Poland chooses quality over quantity in the Via Baltica investment

Part of the S61 highway, Suwałki, Poland (RoboD7, CC BY-SA0

A tender for initial documentation for design and construction of two sections of the Via Baltica express road puts more emphasis on quality of construction rather than the lowest price.

Deputy Minister of Infrastructure Jerzy Szmit informed that the tender consists two links of the Polish section of the S61, which will conect Kolno with Szczuczyna in the north-eastern Podlasie region. The documentation will encompass technical, economic and environmental studies and considerations.

Although the two sections, north of the city of Łomża, amount to only 34.5 km of expressway, the approach may herald a change in the terms of reference for such projects in the future. According to the Directorate for National Roads and Motorways (DDKiA) an offer with the lowest price will not be automatically favored. In previous tenders price had accounted for 90 per cent of all points. Now it will make up only 60 per cent.

Points mean victory

The public tender system is points-based: 60 points encompass price element and 40 non-price ones. Within each category there will be sub-categories accounting for a certain number of points. For example, the level of surface carriageway will accounts for 8 points, realistic deadlines for 12 points.
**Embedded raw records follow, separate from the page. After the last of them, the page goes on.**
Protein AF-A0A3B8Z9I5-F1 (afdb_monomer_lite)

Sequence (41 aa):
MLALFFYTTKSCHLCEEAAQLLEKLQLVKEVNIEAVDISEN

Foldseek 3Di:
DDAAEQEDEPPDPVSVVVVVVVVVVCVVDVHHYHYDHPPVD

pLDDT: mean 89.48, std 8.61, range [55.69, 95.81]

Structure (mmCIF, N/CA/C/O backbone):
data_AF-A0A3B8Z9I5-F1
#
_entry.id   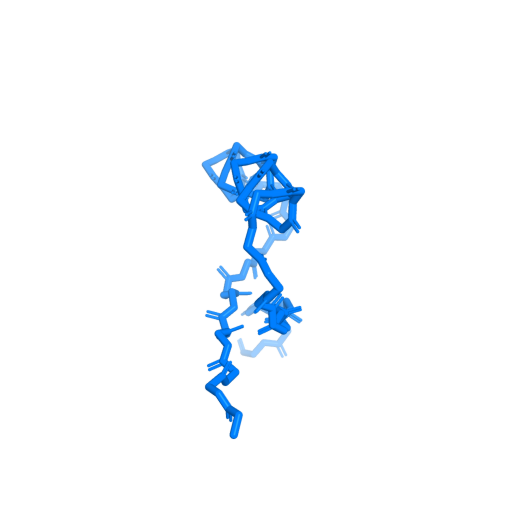AF-A0A3B8Z9I5-F1
#
loop_
_atom_site.group_PDB
_atom_site.id
_atom_site.type_symbol
_atom_site.label_atom_id
_atom_site.label_alt_id
_atom_site.label_comp_id
_atom_site.label_asym_id
_atom_site.label_entity_id
_atom_site.label_seq_id
_atom_site.pdbx_PDB_ins_code
_atom_site.Cartn_x
_atom_site.Cartn_y
_atom_site.Cartn_z
_atom_site.occupancy
_atom_site.B_iso_or_equiv
_atom_site.auth_seq_id
_atom_site.auth_comp_id
_atom_site.auth_asym_id
_atom_site.auth_atom_id
_atom_site.pdbx_PDB_model_num
ATOM 1 N N . MET A 1 1 ? -17.840 -7.811 1.495 1.00 63.22 1 MET A N 1
ATOM 2 C CA . MET A 1 1 ? -16.620 -7.166 2.025 1.00 63.22 1 MET A CA 1
ATOM 3 C C . MET A 1 1 ? -16.015 -6.364 0.881 1.00 63.22 1 MET A C 1
ATOM 5 O O . MET A 1 1 ? -15.959 -6.902 -0.216 1.00 63.22 1 MET A O 1
ATOM 9 N N . LEU A 1 2 ? -15.705 -5.079 1.073 1.00 72.62 2 LEU A N 1
ATOM 10 C CA . LEU A 1 2 ? -15.122 -4.230 0.022 1.00 72.62 2 LEU A CA 1
ATOM 11 C C . LEU A 1 2 ? -13.606 -4.462 -0.004 1.00 72.62 2 LEU A C 1
ATOM 13 O O . LEU A 1 2 ? -12.952 -4.217 1.007 1.00 72.62 2 LEU A O 1
ATOM 17 N N . ALA A 1 3 ? -13.081 -4.953 -1.126 1.00 84.00 3 ALA A N 1
ATOM 18 C CA . ALA A 1 3 ? -11.646 -5.072 -1.366 1.00 84.00 3 ALA A CA 1
ATOM 19 C C . ALA A 1 3 ? -11.141 -3.815 -2.088 1.00 84.00 3 ALA A C 1
ATOM 21 O O . ALA A 1 3 ? -11.816 -3.298 -2.982 1.00 84.00 3 ALA A O 1
ATOM 22 N N . LEU A 1 4 ? -9.982 -3.312 -1.671 1.00 90.31 4 LEU A N 1
ATOM 23 C CA . LEU A 1 4 ? -9.327 -2.138 -2.238 1.00 90.31 4 LEU A CA 1
ATOM 24 C C . LEU A 1 4 ? -8.074 -2.598 -2.983 1.00 90.31 4 LEU A C 1
ATOM 26 O O . LEU A 1 4 ? -7.188 -3.198 -2.385 1.00 90.31 4 LEU A O 1
ATOM 30 N N . PHE A 1 5 ? -7.998 -2.318 -4.281 1.00 93.25 5 PHE A N 1
ATOM 31 C CA . PHE A 1 5 ? -6.821 -2.643 -5.084 1.00 93.25 5 PHE A CA 1
ATOM 32 C C . PHE A 1 5 ? -5.867 -1.453 -5.107 1.00 93.25 5 PHE A C 1
ATOM 34 O O . PHE A 1 5 ? -6.252 -0.345 -5.487 1.00 93.25 5 PHE A O 1
ATOM 41 N N . PHE A 1 6 ? -4.626 -1.685 -4.694 1.00 94.19 6 PHE A N 1
ATOM 42 C CA . PHE A 1 6 ? -3.557 -0.701 -4.706 1.00 94.19 6 PHE A CA 1
ATOM 43 C C . PHE A 1 6 ? -2.572 -1.021 -5.831 1.00 94.19 6 PHE A C 1
ATOM 45 O O . PHE A 1 6 ? -1.722 -1.899 -5.706 1.00 94.19 6 PHE A O 1
ATOM 52 N N . TYR A 1 7 ? -2.695 -0.306 -6.945 1.00 93.44 7 TYR A N 1
ATOM 53 C CA . TYR A 1 7 ? -1.774 -0.438 -8.069 1.00 93.44 7 TYR A CA 1
ATOM 54 C C . TYR A 1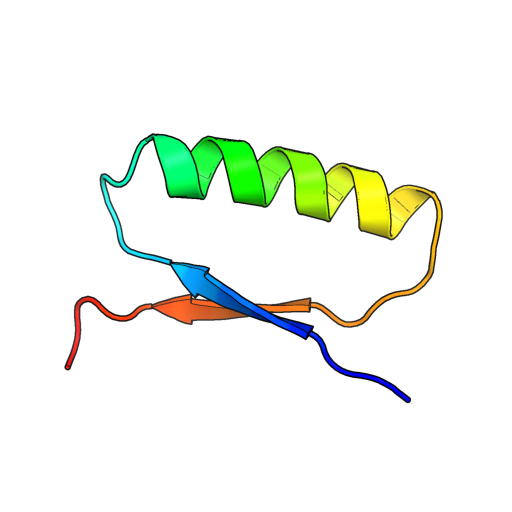 7 ? -0.464 0.285 -7.756 1.00 93.44 7 TYR A C 1
ATOM 56 O O . TYR A 1 7 ? -0.460 1.482 -7.469 1.00 93.44 7 TYR A O 1
ATOM 64 N N . THR A 1 8 ? 0.640 -0.449 -7.803 1.00 94.31 8 THR A N 1
ATOM 65 C CA . THR A 1 8 ? 1.975 0.021 -7.431 1.00 94.31 8 THR A CA 1
ATOM 66 C C . THR A 1 8 ? 3.010 -0.452 -8.445 1.00 94.31 8 THR A C 1
ATOM 68 O O . THR A 1 8 ? 2.729 -1.290 -9.290 1.00 94.31 8 THR A O 1
ATOM 71 N N . THR A 1 9 ? 4.217 0.093 -8.384 1.00 94.69 9 THR A N 1
ATOM 72 C CA . THR A 1 9 ? 5.369 -0.361 -9.168 1.00 94.69 9 THR A CA 1
ATOM 73 C C . THR A 1 9 ? 6.634 -0.131 -8.355 1.00 94.69 9 THR A C 1
ATOM 75 O O . THR A 1 9 ? 6.700 0.802 -7.546 1.00 94.69 9 THR A O 1
ATOM 78 N N . LYS A 1 10 ? 7.669 -0.947 -8.578 1.00 88.75 10 LYS A N 1
ATOM 79 C CA . LYS A 1 10 ? 8.986 -0.713 -7.970 1.00 88.75 10 LYS A CA 1
ATOM 80 C C . LYS A 1 10 ? 9.539 0.657 -8.366 1.00 88.75 10 LYS A C 1
ATOM 82 O O . LYS A 1 10 ? 9.285 1.150 -9.465 1.00 88.75 10 LYS A O 1
ATOM 87 N N . SER A 1 11 ? 10.305 1.257 -7.453 1.00 89.06 11 SER A N 1
ATOM 88 C CA . SER A 1 11 ? 10.950 2.568 -7.624 1.00 89.06 11 SER A CA 1
ATOM 89 C C . SER A 1 11 ? 9.986 3.746 -7.841 1.00 89.06 11 SER A C 1
ATOM 91 O O . SER A 1 11 ? 10.400 4.804 -8.314 1.00 89.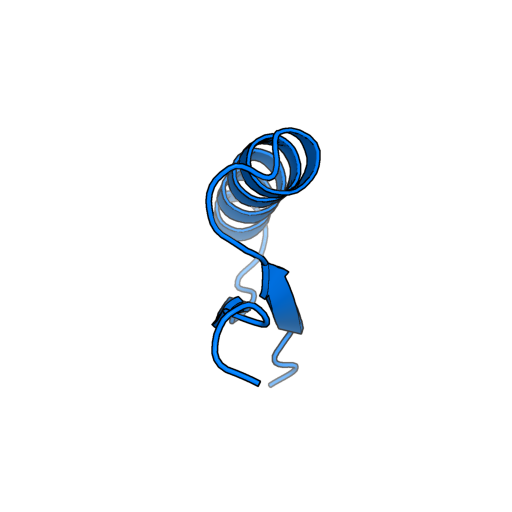06 11 SER A O 1
ATOM 93 N N . CYS A 1 12 ? 8.711 3.597 -7.468 1.00 92.62 12 CYS A N 1
ATOM 94 C CA . CYS A 1 12 ? 7.750 4.693 -7.421 1.00 92.62 12 CYS A CA 1
ATOM 95 C C . CYS A 1 12 ? 7.686 5.279 -6.007 1.00 92.62 12 CYS A C 1
ATOM 97 O O . CYS A 1 12 ? 7.016 4.742 -5.127 1.00 92.62 12 CYS A O 1
ATOM 99 N N . HIS A 1 13 ? 8.331 6.429 -5.813 1.00 93.25 13 HIS A N 1
ATOM 100 C CA . HIS A 1 13 ? 8.379 7.113 -4.518 1.00 93.25 13 HIS A CA 1
ATOM 101 C C . HIS A 1 13 ? 6.982 7.412 -3.943 1.00 93.25 13 HIS A C 1
ATOM 103 O O . HIS A 1 13 ? 6.705 7.136 -2.781 1.00 93.25 13 HIS A O 1
ATOM 109 N N . LEU A 1 14 ? 6.058 7.891 -4.783 1.00 93.81 14 LEU A N 1
ATOM 110 C CA . LEU A 1 14 ? 4.677 8.165 -4.364 1.00 93.81 14 LEU A CA 1
ATOM 111 C C . LEU A 1 14 ? 3.918 6.890 -3.971 1.00 93.81 14 LEU A C 1
ATOM 113 O O . LEU A 1 14 ? 3.053 6.925 -3.100 1.00 93.81 14 LEU A O 1
ATOM 117 N N . CYS A 1 15 ? 4.233 5.761 -4.605 1.00 94.56 15 CYS A N 1
ATOM 118 C CA . CYS A 1 15 ? 3.610 4.481 -4.305 1.00 94.56 15 CYS A CA 1
ATOM 119 C C . CYS A 1 15 ? 4.102 3.940 -2.952 1.00 94.56 15 CYS A C 1
ATOM 121 O O . CYS A 1 15 ? 3.322 3.379 -2.189 1.00 94.56 15 CYS A O 1
ATOM 123 N N . GLU A 1 16 ? 5.373 4.163 -2.616 1.00 93.69 16 GLU A N 1
ATOM 124 C CA . GLU A 1 16 ? 5.932 3.833 -1.300 1.00 93.69 16 GLU A CA 1
ATOM 125 C C . GLU A 1 16 ? 5.271 4.662 -0.187 1.00 93.69 16 GLU A C 1
ATOM 127 O O . GLU A 1 16 ? 4.875 4.113 0.843 1.00 93.69 16 GLU A O 1
ATOM 132 N N . GLU A 1 17 ? 5.072 5.966 -0.403 1.00 95.81 17 GLU A N 1
ATOM 133 C CA . GLU A 1 17 ? 4.347 6.823 0.544 1.00 95.81 17 GLU A CA 1
ATOM 134 C C . GLU A 1 17 ? 2.876 6.405 0.694 1.00 95.81 17 GLU A C 1
ATOM 136 O O . GLU A 1 17 ? 2.356 6.315 1.810 1.00 95.81 17 GLU A O 1
ATOM 141 N N . ALA A 1 18 ? 2.202 6.103 -0.420 1.00 94.69 18 ALA A N 1
ATOM 142 C CA . ALA A 1 18 ? 0.824 5.627 -0.406 1.00 94.69 18 ALA A CA 1
ATOM 143 C C . ALA A 1 18 ? 0.689 4.305 0.366 1.00 94.69 18 ALA A C 1
ATOM 145 O O . ALA A 1 18 ? -0.226 4.175 1.179 1.00 94.69 18 ALA A O 1
ATOM 146 N N . ALA A 1 19 ? 1.619 3.360 0.188 1.00 93.88 19 ALA A N 1
ATOM 147 C CA . ALA A 1 19 ? 1.636 2.102 0.933 1.00 93.88 19 ALA A CA 1
ATOM 148 C C . ALA A 1 19 ? 1.699 2.339 2.453 1.00 93.88 19 ALA A C 1
ATOM 1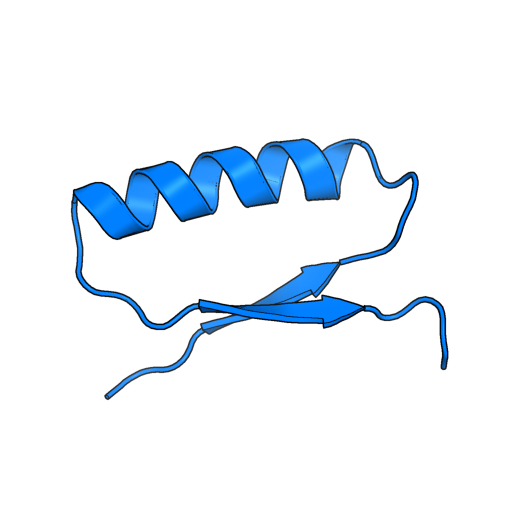50 O O . ALA A 1 19 ? 0.888 1.784 3.193 1.00 93.88 19 ALA A O 1
ATOM 151 N N . GLN A 1 20 ? 2.564 3.250 2.918 1.00 94.50 20 GLN A N 1
ATOM 152 C CA . GLN A 1 20 ? 2.659 3.601 4.343 1.00 94.50 20 GLN A CA 1
ATOM 153 C C . GLN A 1 20 ? 1.367 4.222 4.900 1.00 94.50 20 GLN A C 1
ATOM 155 O O . GLN A 1 20 ? 1.028 4.039 6.072 1.00 94.50 20 GLN A O 1
ATOM 160 N N . LEU A 1 21 ? 0.635 4.992 4.091 1.00 94.50 21 L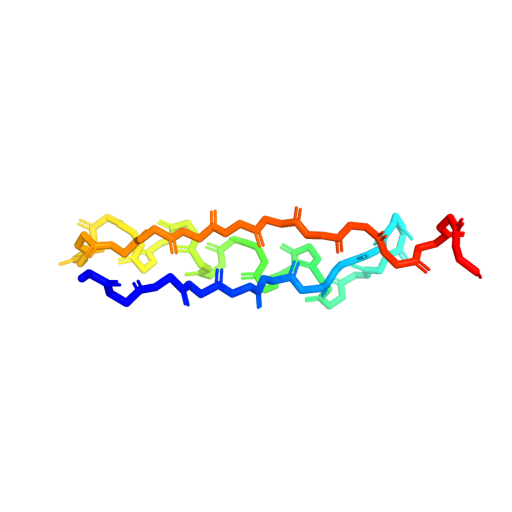EU A N 1
ATOM 161 C CA . LEU A 1 21 ? -0.658 5.557 4.491 1.00 94.50 21 LEU A CA 1
ATOM 162 C C . LEU A 1 21 ? -1.755 4.488 4.548 1.00 94.50 21 LEU A C 1
ATOM 164 O O . LEU A 1 21 ? -2.595 4.520 5.450 1.00 94.50 21 LEU A O 1
ATOM 168 N N . LEU A 1 22 ? -1.738 3.535 3.617 1.00 93.50 22 LEU A N 1
ATOM 169 C CA . LEU A 1 22 ? -2.683 2.421 3.577 1.00 93.50 22 LEU A CA 1
ATOM 170 C C . LEU A 1 22 ? -2.474 1.454 4.750 1.00 93.50 22 LEU A C 1
ATOM 172 O O . LEU A 1 22 ? -3.457 1.049 5.368 1.00 93.50 22 LEU A O 1
ATOM 176 N N . GLU A 1 23 ? -1.229 1.182 5.144 1.00 92.25 23 GLU A N 1
ATOM 177 C CA . GLU A 1 23 ? -0.925 0.429 6.371 1.00 92.25 23 GLU A CA 1
ATOM 178 C C . GLU A 1 23 ? -1.532 1.105 7.609 1.00 92.25 23 GLU A C 1
ATOM 180 O O . GLU A 1 23 ? -2.191 0.460 8.425 1.00 92.25 23 GLU A O 1
ATOM 185 N N . LYS A 1 24 ? -1.394 2.434 7.729 1.00 94.12 24 LYS A N 1
ATOM 186 C CA . LYS A 1 24 ? -2.012 3.199 8.827 1.00 94.12 24 LYS A CA 1
ATOM 187 C C . LYS A 1 24 ? -3.538 3.123 8.799 1.00 94.12 24 LYS A C 1
ATOM 189 O O . LYS A 1 24 ? -4.160 3.056 9.857 1.00 94.12 24 LYS A O 1
ATOM 194 N N . LEU A 1 25 ? -4.148 3.127 7.613 1.00 91.31 25 LEU A N 1
ATOM 195 C CA . LEU A 1 25 ? -5.596 2.985 7.464 1.00 91.31 25 LEU A CA 1
ATOM 196 C C . LEU A 1 25 ? -6.082 1.626 7.988 1.00 91.31 25 LEU A C 1
ATOM 198 O O . LEU A 1 25 ? -7.102 1.582 8.679 1.00 91.31 25 LEU A O 1
ATOM 202 N N . GLN A 1 26 ? -5.341 0.547 7.717 1.00 90.50 26 GLN A N 1
ATOM 203 C CA . GLN A 1 26 ? -5.682 -0.807 8.171 1.00 90.50 26 GLN A CA 1
ATOM 204 C C . GLN A 1 26 ? -5.659 -0.959 9.698 1.00 90.50 26 GLN A C 1
ATOM 206 O O . GLN A 1 26 ? -6.399 -1.776 10.241 1.00 90.50 26 GLN A O 1
ATOM 211 N N . LEU A 1 27 ? -4.874 -0.138 10.408 1.00 91.75 27 LEU A N 1
ATOM 212 C CA . LEU A 1 27 ? -4.862 -0.114 11.877 1.00 91.75 27 LEU A CA 1
ATOM 213 C C . LEU A 1 27 ? -6.146 0.470 12.482 1.00 91.75 27 LEU A C 1
ATOM 215 O O . LEU A 1 27 ? -6.498 0.147 13.614 1.00 91.75 27 LEU A O 1
ATOM 219 N N . VAL A 1 28 ? -6.829 1.358 11.755 1.00 92.75 28 VAL A N 1
ATOM 220 C CA . VAL A 1 28 ? -8.027 2.068 12.236 1.00 92.75 28 VAL A CA 1
ATOM 221 C C . VAL A 1 28 ? -9.308 1.430 11.700 1.00 92.75 28 VAL A C 1
ATOM 223 O O . VAL A 1 28 ? -10.362 1.513 12.332 1.00 92.75 28 VAL A O 1
ATOM 226 N N . LYS A 1 29 ? -9.236 0.794 10.529 1.00 88.56 29 LYS A N 1
ATOM 227 C CA . LYS A 1 29 ? -10.374 0.181 9.854 1.00 88.56 29 LYS A CA 1
ATOM 228 C C . LYS A 1 29 ? -9.952 -1.126 9.205 1.00 88.56 29 LYS A C 1
ATOM 230 O O . LYS A 1 29 ? -9.015 -1.152 8.417 1.00 88.56 29 LYS A O 1
ATOM 235 N N . GLU A 1 30 ? -10.715 -2.183 9.458 1.00 86.62 30 GLU A N 1
ATOM 236 C CA . GLU A 1 30 ? -10.526 -3.460 8.776 1.00 86.62 30 GLU A CA 1
ATOM 237 C C . GLU A 1 30 ? -10.903 -3.308 7.292 1.00 86.62 30 GLU A C 1
ATOM 239 O O . GLU A 1 30 ? -12.078 -3.270 6.913 1.00 86.62 30 GLU A O 1
ATOM 244 N N . VAL A 1 31 ? -9.882 -3.128 6.453 1.00 88.31 31 VAL A N 1
ATOM 245 C CA . VAL A 1 31 ? -9.985 -3.026 4.995 1.00 88.31 31 VAL A CA 1
ATOM 246 C C . VAL A 1 31 ? -9.011 -4.025 4.387 1.00 88.31 31 VAL A C 1
ATOM 248 O O . VAL A 1 31 ? -7.814 -3.992 4.680 1.00 88.31 31 VAL A O 1
ATOM 251 N N . ASN A 1 32 ? -9.522 -4.898 3.519 1.00 90.50 32 ASN A N 1
ATOM 252 C CA . ASN A 1 32 ? -8.681 -5.788 2.732 1.00 90.50 32 ASN A CA 1
ATOM 253 C C . ASN A 1 32 ? -8.067 -4.989 1.575 1.00 90.50 32 ASN A C 1
ATOM 255 O O . ASN A 1 32 ? -8.806 -4.488 0.723 1.00 90.50 32 ASN A O 1
ATOM 259 N N . ILE A 1 33 ? -6.743 -4.835 1.586 1.00 92.56 33 ILE A N 1
ATOM 260 C CA . ILE A 1 33 ? -5.992 -4.091 0.572 1.00 92.56 33 ILE A CA 1
ATOM 261 C C . ILE A 1 33 ? -5.091 -5.075 -0.165 1.00 92.56 33 ILE A C 1
ATOM 263 O O . ILE A 1 33 ? -4.283 -5.761 0.456 1.00 92.56 33 ILE A O 1
ATOM 267 N N . GLU A 1 34 ? -5.225 -5.122 -1.485 1.00 93.06 34 GLU A N 1
ATOM 268 C CA . GLU A 1 34 ? -4.463 -6.006 -2.364 1.00 93.06 34 GLU A CA 1
ATOM 269 C C . GLU A 1 34 ? -3.547 -5.164 -3.252 1.00 93.06 34 GLU A C 1
ATOM 271 O O . GLU A 1 34 ? -4.017 -4.356 -4.055 1.00 93.06 34 GLU A O 1
ATOM 276 N N . ALA A 1 35 ? -2.234 -5.327 -3.089 1.00 92.69 35 ALA A N 1
ATOM 277 C CA . ALA A 1 35 ? -1.250 -4.638 -3.914 1.00 92.69 35 ALA A CA 1
ATOM 278 C C . ALA A 1 35 ? -1.070 -5.360 -5.258 1.00 92.69 35 ALA A C 1
ATOM 280 O O . ALA A 1 35 ? -0.856 -6.571 -5.290 1.00 92.69 35 ALA A O 1
ATOM 281 N N . VAL A 1 36 ? -1.124 -4.610 -6.358 1.00 93.56 36 VAL A N 1
ATOM 282 C CA . VAL A 1 36 ? -0.941 -5.110 -7.727 1.00 93.56 36 VAL A CA 1
ATOM 283 C C . VAL A 1 36 ? 0.236 -4.379 -8.362 1.00 93.56 36 VAL A C 1
ATOM 285 O O . VAL A 1 36 ? 0.173 -3.163 -8.539 1.00 93.56 36 VAL A O 1
ATOM 288 N N . ASP A 1 37 ? 1.303 -5.108 -8.699 1.00 92.50 37 ASP A N 1
ATOM 289 C CA . ASP A 1 37 ? 2.450 -4.544 -9.419 1.00 92.50 37 ASP A CA 1
ATOM 290 C C . ASP A 1 37 ? 2.101 -4.373 -10.906 1.00 92.50 37 ASP A C 1
ATOM 292 O O . ASP A 1 37 ? 1.753 -5.341 -11.581 1.00 92.50 37 ASP A O 1
ATOM 296 N N . ILE A 1 38 ? 2.162 -3.139 -11.411 1.00 92.19 38 ILE A N 1
ATOM 297 C CA . ILE A 1 38 ? 1.8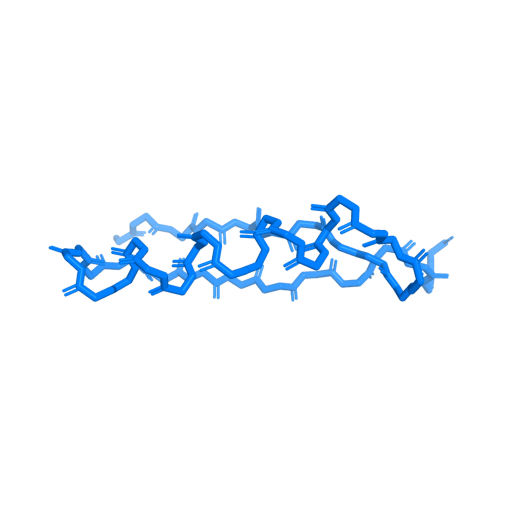45 -2.803 -12.809 1.00 92.19 38 ILE A CA 1
ATOM 298 C C . ILE A 1 38 ? 3.076 -2.783 -13.720 1.00 92.19 38 ILE A C 1
ATOM 300 O O . ILE A 1 38 ? 2.941 -2.497 -14.906 1.00 92.19 38 ILE A O 1
ATOM 304 N N . SER A 1 39 ? 4.271 -3.054 -13.189 1.00 88.19 39 SER A N 1
ATOM 305 C CA . SER A 1 39 ? 5.509 -3.057 -13.980 1.00 88.19 39 SER A CA 1
ATOM 306 C C . SER A 1 39 ? 5.687 -4.289 -14.868 1.00 88.19 39 SER A C 1
ATOM 308 O O . SER A 1 39 ? 6.494 -4.249 -15.794 1.00 88.19 39 SER A O 1
ATOM 310 N N . GLU A 1 40 ? 4.947 -5.369 -14.613 1.00 68.94 40 GLU A N 1
ATOM 311 C CA . GLU A 1 40 ? 5.056 -6.632 -15.358 1.00 68.94 40 GLU A CA 1
ATOM 312 C C . GLU A 1 40 ? 4.073 -6.746 -16.538 1.00 68.94 40 GLU A C 1
ATOM 314 O O . GLU A 1 40 ? 3.885 -7.839 -17.075 1.00 68.94 40 GLU A O 1
ATOM 319 N N . ASN A 1 41 ? 3.448 -5.636 -16.948 1.00 55.69 41 ASN A N 1
ATOM 320 C CA . ASN A 1 41 ? 2.375 -5.616 -17.946 1.00 55.69 41 ASN A CA 1
ATOM 321 C C . ASN A 1 41 ? 2.717 -4.823 -19.213 1.00 55.69 41 ASN A C 1
ATOM 323 O O . ASN A 1 41 ? 3.423 -3.795 -19.113 1.00 55.69 41 ASN A O 1
#

Radius of gyration: 10.86 Å; chains: 1; bounding box: 28×15×30 Å

Secondary structure (DSSP, 8-state):
--EEEEEE-TT-HHHHHHHHHHHHHHHHS--EEEEEE-TT-

Greater emphasis will be on the quality of the carriageway itself (the entire road is to be concrete), realistic deadlines and the expertise of the personnel. GDDKiA stated that the experience of the design team will account for 30 per cent and the experience of the environmental team 10 per cent. In this way the Agency hopes to attract medium-sized construction companies.

A growing network northward

The government also announced that another section, the S16 Mrągowo-Ełk stretch, is to be commenced. This highway will connect with the S61. But since it cuts across protected areas of natural beauty it has undergone numerous studies since 2007-2008, in order to find the right balance between the transportation needs, inhabitants getting a ring road to ease traffic congestion with heavy transport, and environmental issues. In 2009, there were further corrections and suggestions summing up to 41 options. Each option had an environmental impact study, especially regarding construction in areas of Nature 2000.

Two further projects in the Via Baltica context are that permission has been given for the Suwałki ring road (part of the)S61 to start construction and that initial meetings for the last stretch of the S19 express road (68km) from Oloski to Chlebczyn in the Podlasie areas have already taken place. The full length of this road runs from Rzeszów to Białystok and beyond into Belarus-Polish section of the Via Baltica.

Covec – the cloud

The new criteria are welcomed especially when set against the bitter experience of previous tenders. The Covec affair hangs over Polish road building. In 2011. Covec, a Chinese construction company, won the tender to build a section of the S2 north-south highway. It failed amid unpaid invoices and bankrupted sub-contractors. Then the policy of choosing the cheapest option as the overriding criterion was widely criticized.

The two links of the S61 are to come in at a combined price of EUR228m. The entire stretch from Ostrów to Szczuczyna is to cost EUR753m, and be ready by 2021.  

The Via Baltica links southern Europe with the Baltics and forms part of the current government’s unofficial strategic vision of Intermarium, encompassing the countries of the Adriatic, Black and Baltic Seas. The sine qua non is the development of efficient and integrated north-south road, railways and inland navigation.

The latest Polish section will link Ostrów Mazowiecki to the north-eastern cities of Łomża, Szczuczyna, Ełk and Suwałki, from where it will join the Lithuanian A5 road via Kaunas and then to Riga.

The investments in the Eastern Poland will be supported by EUR100m from the EU funds.